Hurry to my locker, ignoring more insults flung my way. After grabbing the books I needed, get said books knocked from my hands onto the floor. Scramble to pick them up (repeat this a couple of times every day) and get to class.
When in class and insults would be flying (except for Ms. Roney’s and Ms. Carnes’s classes—they didn’t put up with that nonsense), do my best to ignore them and count the hours until I could go home.
On lucky, happy days, hide out in the library during study hour.
Ride the bus home, get tripped on my way up the aisle.
Wash. Rinse. Repeat.
So there I was, sitting in senior English, looking over the newspaper filled with class gifts. I was trying not to read my gift over again, because I knew if I did, I’d cry. And you can’t let the bullies see you cry. But eventually, my utter, pained disbelief got the best of me, and my eyes swept over the words once again.
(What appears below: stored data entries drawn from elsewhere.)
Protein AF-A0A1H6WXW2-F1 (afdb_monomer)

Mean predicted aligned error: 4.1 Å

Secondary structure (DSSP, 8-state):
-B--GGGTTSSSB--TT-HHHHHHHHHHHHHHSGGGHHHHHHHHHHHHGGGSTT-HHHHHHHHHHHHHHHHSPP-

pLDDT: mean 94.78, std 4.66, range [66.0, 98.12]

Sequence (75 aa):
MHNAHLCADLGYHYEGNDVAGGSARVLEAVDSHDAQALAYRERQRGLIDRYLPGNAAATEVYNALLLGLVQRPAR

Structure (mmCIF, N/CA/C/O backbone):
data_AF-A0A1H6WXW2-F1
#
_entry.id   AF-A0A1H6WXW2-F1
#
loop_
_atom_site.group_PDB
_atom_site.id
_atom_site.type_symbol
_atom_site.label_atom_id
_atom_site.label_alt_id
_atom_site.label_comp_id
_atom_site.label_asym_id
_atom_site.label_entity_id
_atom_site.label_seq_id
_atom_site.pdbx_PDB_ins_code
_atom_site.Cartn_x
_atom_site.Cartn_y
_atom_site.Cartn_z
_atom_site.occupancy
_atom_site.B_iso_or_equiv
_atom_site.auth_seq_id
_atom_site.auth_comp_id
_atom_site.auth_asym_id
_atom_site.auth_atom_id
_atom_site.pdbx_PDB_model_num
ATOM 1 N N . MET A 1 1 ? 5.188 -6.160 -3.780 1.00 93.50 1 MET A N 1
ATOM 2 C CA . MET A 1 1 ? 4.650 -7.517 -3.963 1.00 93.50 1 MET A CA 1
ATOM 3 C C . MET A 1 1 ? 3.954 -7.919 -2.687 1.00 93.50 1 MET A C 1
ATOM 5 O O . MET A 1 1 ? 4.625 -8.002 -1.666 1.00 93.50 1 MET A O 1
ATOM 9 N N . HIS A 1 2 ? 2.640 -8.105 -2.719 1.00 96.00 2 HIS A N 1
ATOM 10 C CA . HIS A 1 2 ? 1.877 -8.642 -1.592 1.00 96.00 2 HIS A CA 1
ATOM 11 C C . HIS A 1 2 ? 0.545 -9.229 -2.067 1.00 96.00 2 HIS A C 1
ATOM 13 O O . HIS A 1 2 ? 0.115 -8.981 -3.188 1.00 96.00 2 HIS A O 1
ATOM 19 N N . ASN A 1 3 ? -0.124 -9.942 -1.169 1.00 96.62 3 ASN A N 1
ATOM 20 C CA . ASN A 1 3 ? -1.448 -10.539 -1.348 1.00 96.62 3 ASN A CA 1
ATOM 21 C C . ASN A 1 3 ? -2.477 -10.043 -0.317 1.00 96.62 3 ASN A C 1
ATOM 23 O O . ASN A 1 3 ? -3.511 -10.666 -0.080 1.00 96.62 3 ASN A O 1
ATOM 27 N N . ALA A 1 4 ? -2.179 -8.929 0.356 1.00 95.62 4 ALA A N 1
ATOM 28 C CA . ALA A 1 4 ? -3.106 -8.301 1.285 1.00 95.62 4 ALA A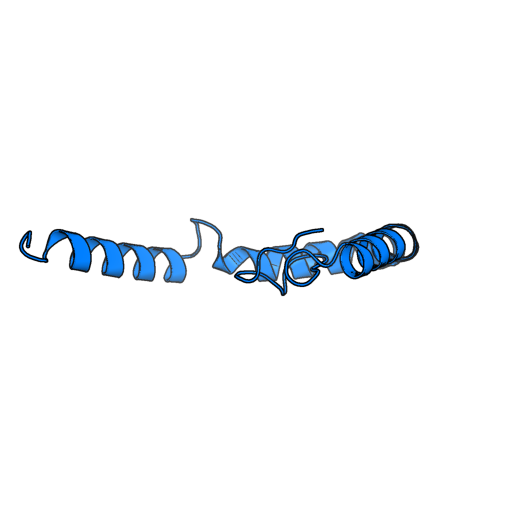 CA 1
ATOM 29 C C . ALA A 1 4 ? -4.324 -7.724 0.535 1.00 95.62 4 ALA A C 1
ATOM 31 O O . ALA A 1 4 ? -4.255 -6.634 -0.030 1.00 95.62 4 ALA A O 1
ATOM 32 N N . HIS A 1 5 ? -5.448 -8.445 0.576 1.00 94.56 5 HIS A N 1
ATOM 33 C CA . HIS A 1 5 ? -6.693 -8.075 -0.111 1.00 94.56 5 HIS A CA 1
ATOM 34 C C . HIS A 1 5 ? -7.261 -6.707 0.311 1.00 94.56 5 HIS A C 1
ATOM 36 O O . HIS A 1 5 ? -7.883 -6.019 -0.493 1.00 94.56 5 HIS A O 1
ATOM 42 N N . LEU A 1 6 ? -7.025 -6.281 1.560 1.00 93.06 6 LEU A N 1
ATOM 43 C CA . LEU A 1 6 ? -7.502 -4.991 2.079 1.00 93.06 6 LEU A CA 1
ATOM 44 C C . LEU A 1 6 ? -6.880 -3.783 1.368 1.00 93.06 6 LEU A C 1
ATOM 46 O O . LEU A 1 6 ? -7.421 -2.686 1.458 1.00 93.06 6 LEU A O 1
ATOM 50 N N . CYS A 1 7 ? -5.760 -3.967 0.672 1.00 95.00 7 CYS A N 1
ATOM 51 C CA . CYS A 1 7 ? -5.069 -2.908 -0.050 1.00 95.00 7 CYS A CA 1
ATOM 52 C C . CYS A 1 7 ? -4.587 -3.375 -1.428 1.00 95.00 7 CYS A C 1
ATOM 54 O O . CYS A 1 7 ? -3.473 -3.067 -1.836 1.00 95.00 7 CYS A O 1
ATOM 56 N N . ALA A 1 8 ? -5.430 -4.113 -2.155 1.00 96.50 8 ALA A N 1
ATOM 57 C CA . ALA A 1 8 ? -5.096 -4.686 -3.463 1.00 96.50 8 ALA A CA 1
ATOM 58 C C . ALA A 1 8 ? -4.706 -3.656 -4.548 1.00 96.50 8 ALA A C 1
ATOM 60 O O . ALA A 1 8 ? -4.119 -4.019 -5.563 1.00 96.50 8 ALA A O 1
ATOM 61 N N . ASP A 1 9 ? -5.010 -2.375 -4.345 1.00 96.38 9 ASP A N 1
ATOM 62 C CA . ASP A 1 9 ? -4.600 -1.268 -5.213 1.00 96.38 9 ASP A CA 1
ATOM 63 C C . ASP A 1 9 ? -3.211 -0.692 -4.875 1.00 96.38 9 ASP A C 1
ATOM 65 O O . ASP A 1 9 ? -2.693 0.157 -5.610 1.00 96.38 9 ASP A O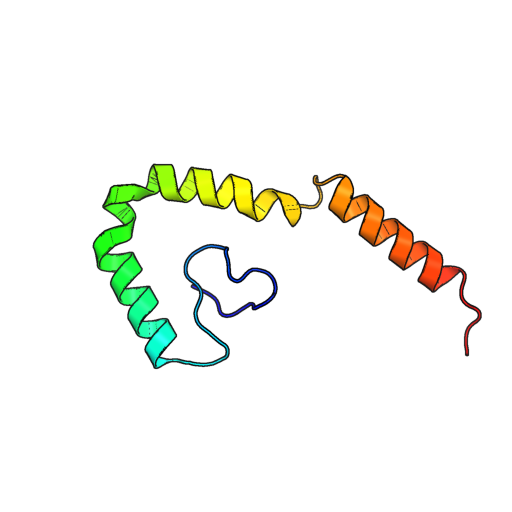 1
ATOM 69 N N . LEU A 1 10 ? -2.595 -1.143 -3.777 1.00 96.75 10 LEU A N 1
ATOM 70 C CA . LEU A 1 10 ? -1.228 -0.797 -3.418 1.00 96.75 10 LEU A CA 1
ATOM 71 C C . LEU A 1 10 ? -0.219 -1.726 -4.094 1.00 96.75 10 LEU A C 1
ATOM 73 O O . LEU A 1 10 ? -0.362 -2.941 -4.182 1.00 96.75 10 LEU A O 1
ATOM 77 N N . GLY A 1 11 ? 0.850 -1.095 -4.555 1.00 96.06 11 GLY A N 1
ATOM 78 C CA . GLY A 1 11 ? 1.967 -1.675 -5.268 1.00 96.06 11 GLY A CA 1
ATOM 79 C C . GLY A 1 11 ? 1.599 -2.728 -6.306 1.00 96.06 11 GLY A C 1
ATOM 80 O O . GLY A 1 11 ? 0.697 -2.546 -7.116 1.00 96.06 11 GLY A O 1
ATOM 81 N N . TYR A 1 12 ? 2.372 -3.810 -6.307 1.00 97.00 12 TYR A N 1
ATOM 82 C CA . TYR A 1 12 ? 2.104 -4.986 -7.121 1.00 97.00 12 TYR A CA 1
ATOM 83 C C . TYR A 1 12 ? 1.412 -6.036 -6.252 1.00 97.00 12 TYR A C 1
ATOM 85 O O . TYR A 1 12 ? 2.029 -6.574 -5.319 1.00 97.00 12 TYR A O 1
ATOM 93 N N . HIS A 1 13 ? 0.153 -6.302 -6.579 1.00 97.81 13 HIS A N 1
ATOM 94 C CA . HIS A 1 13 ? -0.719 -7.239 -5.887 1.00 97.81 13 HIS A CA 1
ATOM 95 C C . HIS A 1 13 ? -0.874 -8.549 -6.671 1.00 97.81 13 HIS A C 1
ATOM 97 O O . HIS A 1 13 ? -0.899 -8.543 -7.903 1.00 97.81 13 HIS A O 1
ATOM 103 N N . TYR A 1 14 ? -1.003 -9.663 -5.953 1.00 97.94 14 TYR A N 1
ATOM 104 C CA . TYR A 1 14 ? -1.441 -10.951 -6.490 1.00 97.94 14 TYR A CA 1
ATOM 105 C C . TYR A 1 14 ? -2.484 -11.575 -5.556 1.00 97.94 14 TYR A C 1
ATOM 107 O O . TYR A 1 14 ? -2.457 -11.342 -4.350 1.00 97.94 14 TYR A O 1
ATOM 115 N N . GLU A 1 15 ? -3.415 -12.349 -6.110 1.00 97.50 15 GLU A N 1
ATOM 116 C CA . GLU A 1 15 ? -4.576 -12.846 -5.367 1.00 97.50 15 GLU A CA 1
ATOM 117 C C . GLU A 1 15 ? -4.215 -14.038 -4.470 1.00 97.50 15 GLU A C 1
ATOM 119 O O . GLU A 1 15 ? -3.618 -15.021 -4.919 1.00 97.50 15 GLU A O 1
ATOM 124 N N . GLY A 1 16 ? -4.620 -13.980 -3.199 1.00 95.69 16 GLY A N 1
ATOM 125 C CA . GLY A 1 16 ? -4.473 -15.090 -2.258 1.00 95.69 16 GLY A CA 1
ATOM 126 C C . GLY A 1 16 ? -3.048 -15.652 -2.213 1.00 95.69 16 GLY A C 1
ATOM 127 O O . GLY A 1 16 ? -2.089 -14.928 -1.976 1.00 95.69 16 GLY A O 1
ATOM 128 N N . ASN A 1 17 ? -2.897 -16.957 -2.427 1.00 95.94 17 ASN A N 1
ATOM 129 C CA . ASN A 1 17 ? -1.587 -17.613 -2.491 1.00 95.94 17 ASN A CA 1
ATOM 130 C C . ASN A 1 17 ? -1.232 -18.052 -3.921 1.00 95.94 17 ASN A C 1
ATOM 132 O O . ASN A 1 17 ? -0.563 -19.069 -4.096 1.00 95.94 17 ASN A O 1
ATOM 136 N N . ASP A 1 18 ? -1.698 -17.328 -4.945 1.00 97.75 18 ASP A N 1
ATOM 137 C CA . ASP A 1 18 ? -1.328 -17.605 -6.334 1.00 97.75 18 ASP A CA 1
ATOM 138 C C . ASP A 1 18 ? 0.155 -17.287 -6.575 1.00 97.75 18 ASP A C 1
ATOM 140 O O . ASP A 1 18 ? 0.545 -16.166 -6.911 1.00 97.75 18 ASP A O 1
ATOM 144 N N . VAL A 1 19 ? 0.998 -18.304 -6.387 1.00 96.88 19 VAL A N 1
ATOM 145 C CA . VAL A 1 19 ? 2.451 -18.204 -6.561 1.00 96.88 19 VAL A CA 1
ATOM 146 C C . VAL A 1 19 ? 2.809 -17.849 -8.002 1.00 96.88 19 VAL A C 1
ATOM 148 O O . VAL A 1 19 ? 3.718 -17.051 -8.212 1.00 96.88 19 VAL A O 1
ATOM 151 N N . ALA A 1 20 ? 2.090 -18.389 -8.990 1.00 98.06 20 ALA A N 1
ATOM 152 C CA . ALA A 1 20 ? 2.367 -18.111 -10.395 1.00 98.06 20 ALA A CA 1
ATOM 153 C C . ALA A 1 20 ? 2.049 -16.647 -10.736 1.00 98.06 20 ALA A C 1
ATOM 155 O O . ALA A 1 20 ? 2.876 -15.960 -11.342 1.00 98.06 20 ALA A O 1
ATOM 156 N N . GLY A 1 21 ? 0.900 -16.145 -10.276 1.00 97.81 21 GLY A N 1
ATOM 157 C CA . GLY A 1 21 ? 0.542 -14.731 -10.372 1.00 97.81 21 GLY A CA 1
ATOM 158 C C . GLY A 1 21 ? 1.558 -13.828 -9.670 1.00 97.81 21 GLY A C 1
ATOM 159 O O . GLY A 1 21 ? 2.015 -12.841 -10.251 1.00 97.81 21 GLY A O 1
ATOM 160 N N . GLY A 1 22 ? 1.990 -14.205 -8.464 1.00 97.56 22 GLY A N 1
ATOM 161 C CA . GLY A 1 22 ? 3.044 -13.511 -7.723 1.00 97.56 22 GLY A CA 1
ATOM 162 C C . GLY A 1 22 ? 4.371 -13.451 -8.487 1.00 97.56 22 GLY A C 1
ATOM 163 O O . GLY A 1 22 ? 4.960 -12.377 -8.611 1.00 97.56 22 GLY A O 1
ATOM 164 N N . SER A 1 23 ? 4.820 -14.569 -9.064 1.00 97.9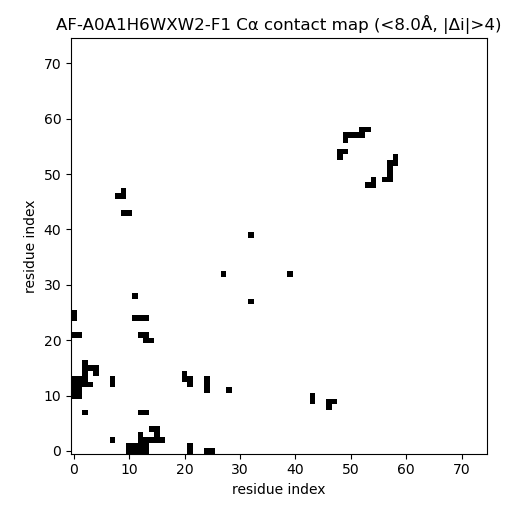4 23 SER A N 1
ATOM 165 C CA . SER A 1 23 ? 6.026 -14.619 -9.900 1.00 97.94 23 SER A CA 1
ATOM 166 C C . SER A 1 23 ? 5.909 -13.727 -11.137 1.00 97.94 23 SER A C 1
ATOM 168 O O . SER A 1 23 ? 6.852 -13.002 -11.450 1.00 97.94 23 SER A O 1
ATOM 170 N N . ALA A 1 24 ? 4.754 -13.714 -11.806 1.00 97.81 24 ALA A N 1
ATOM 171 C CA . ALA A 1 24 ? 4.526 -12.842 -12.956 1.00 97.81 24 ALA A CA 1
ATOM 172 C C . ALA A 1 24 ? 4.624 -11.354 -12.580 1.00 97.81 24 ALA A C 1
ATOM 174 O O . ALA A 1 24 ? 5.226 -10.576 -13.317 1.00 97.81 24 ALA A O 1
ATOM 175 N N . ARG A 1 25 ? 4.094 -10.957 -11.413 1.00 97.56 25 ARG A N 1
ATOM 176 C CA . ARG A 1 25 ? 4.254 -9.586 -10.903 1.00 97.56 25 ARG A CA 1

“To Heather Truax—we leave a fireproof house.”
My soul ached. It aches even now as I write those words. How could someone think that was funny? How could someone think that was an okay thing to joke about? It’s not. It wasn’t then and it’s not now.
But what is funny is that I’m certain many of their children are reading my books, wishing that they could be weird and different, just like me. What is funny is that I’m certain I’m one of the most successful people in my graduating class and that I’ve based an entire series on what it feels like not to belong.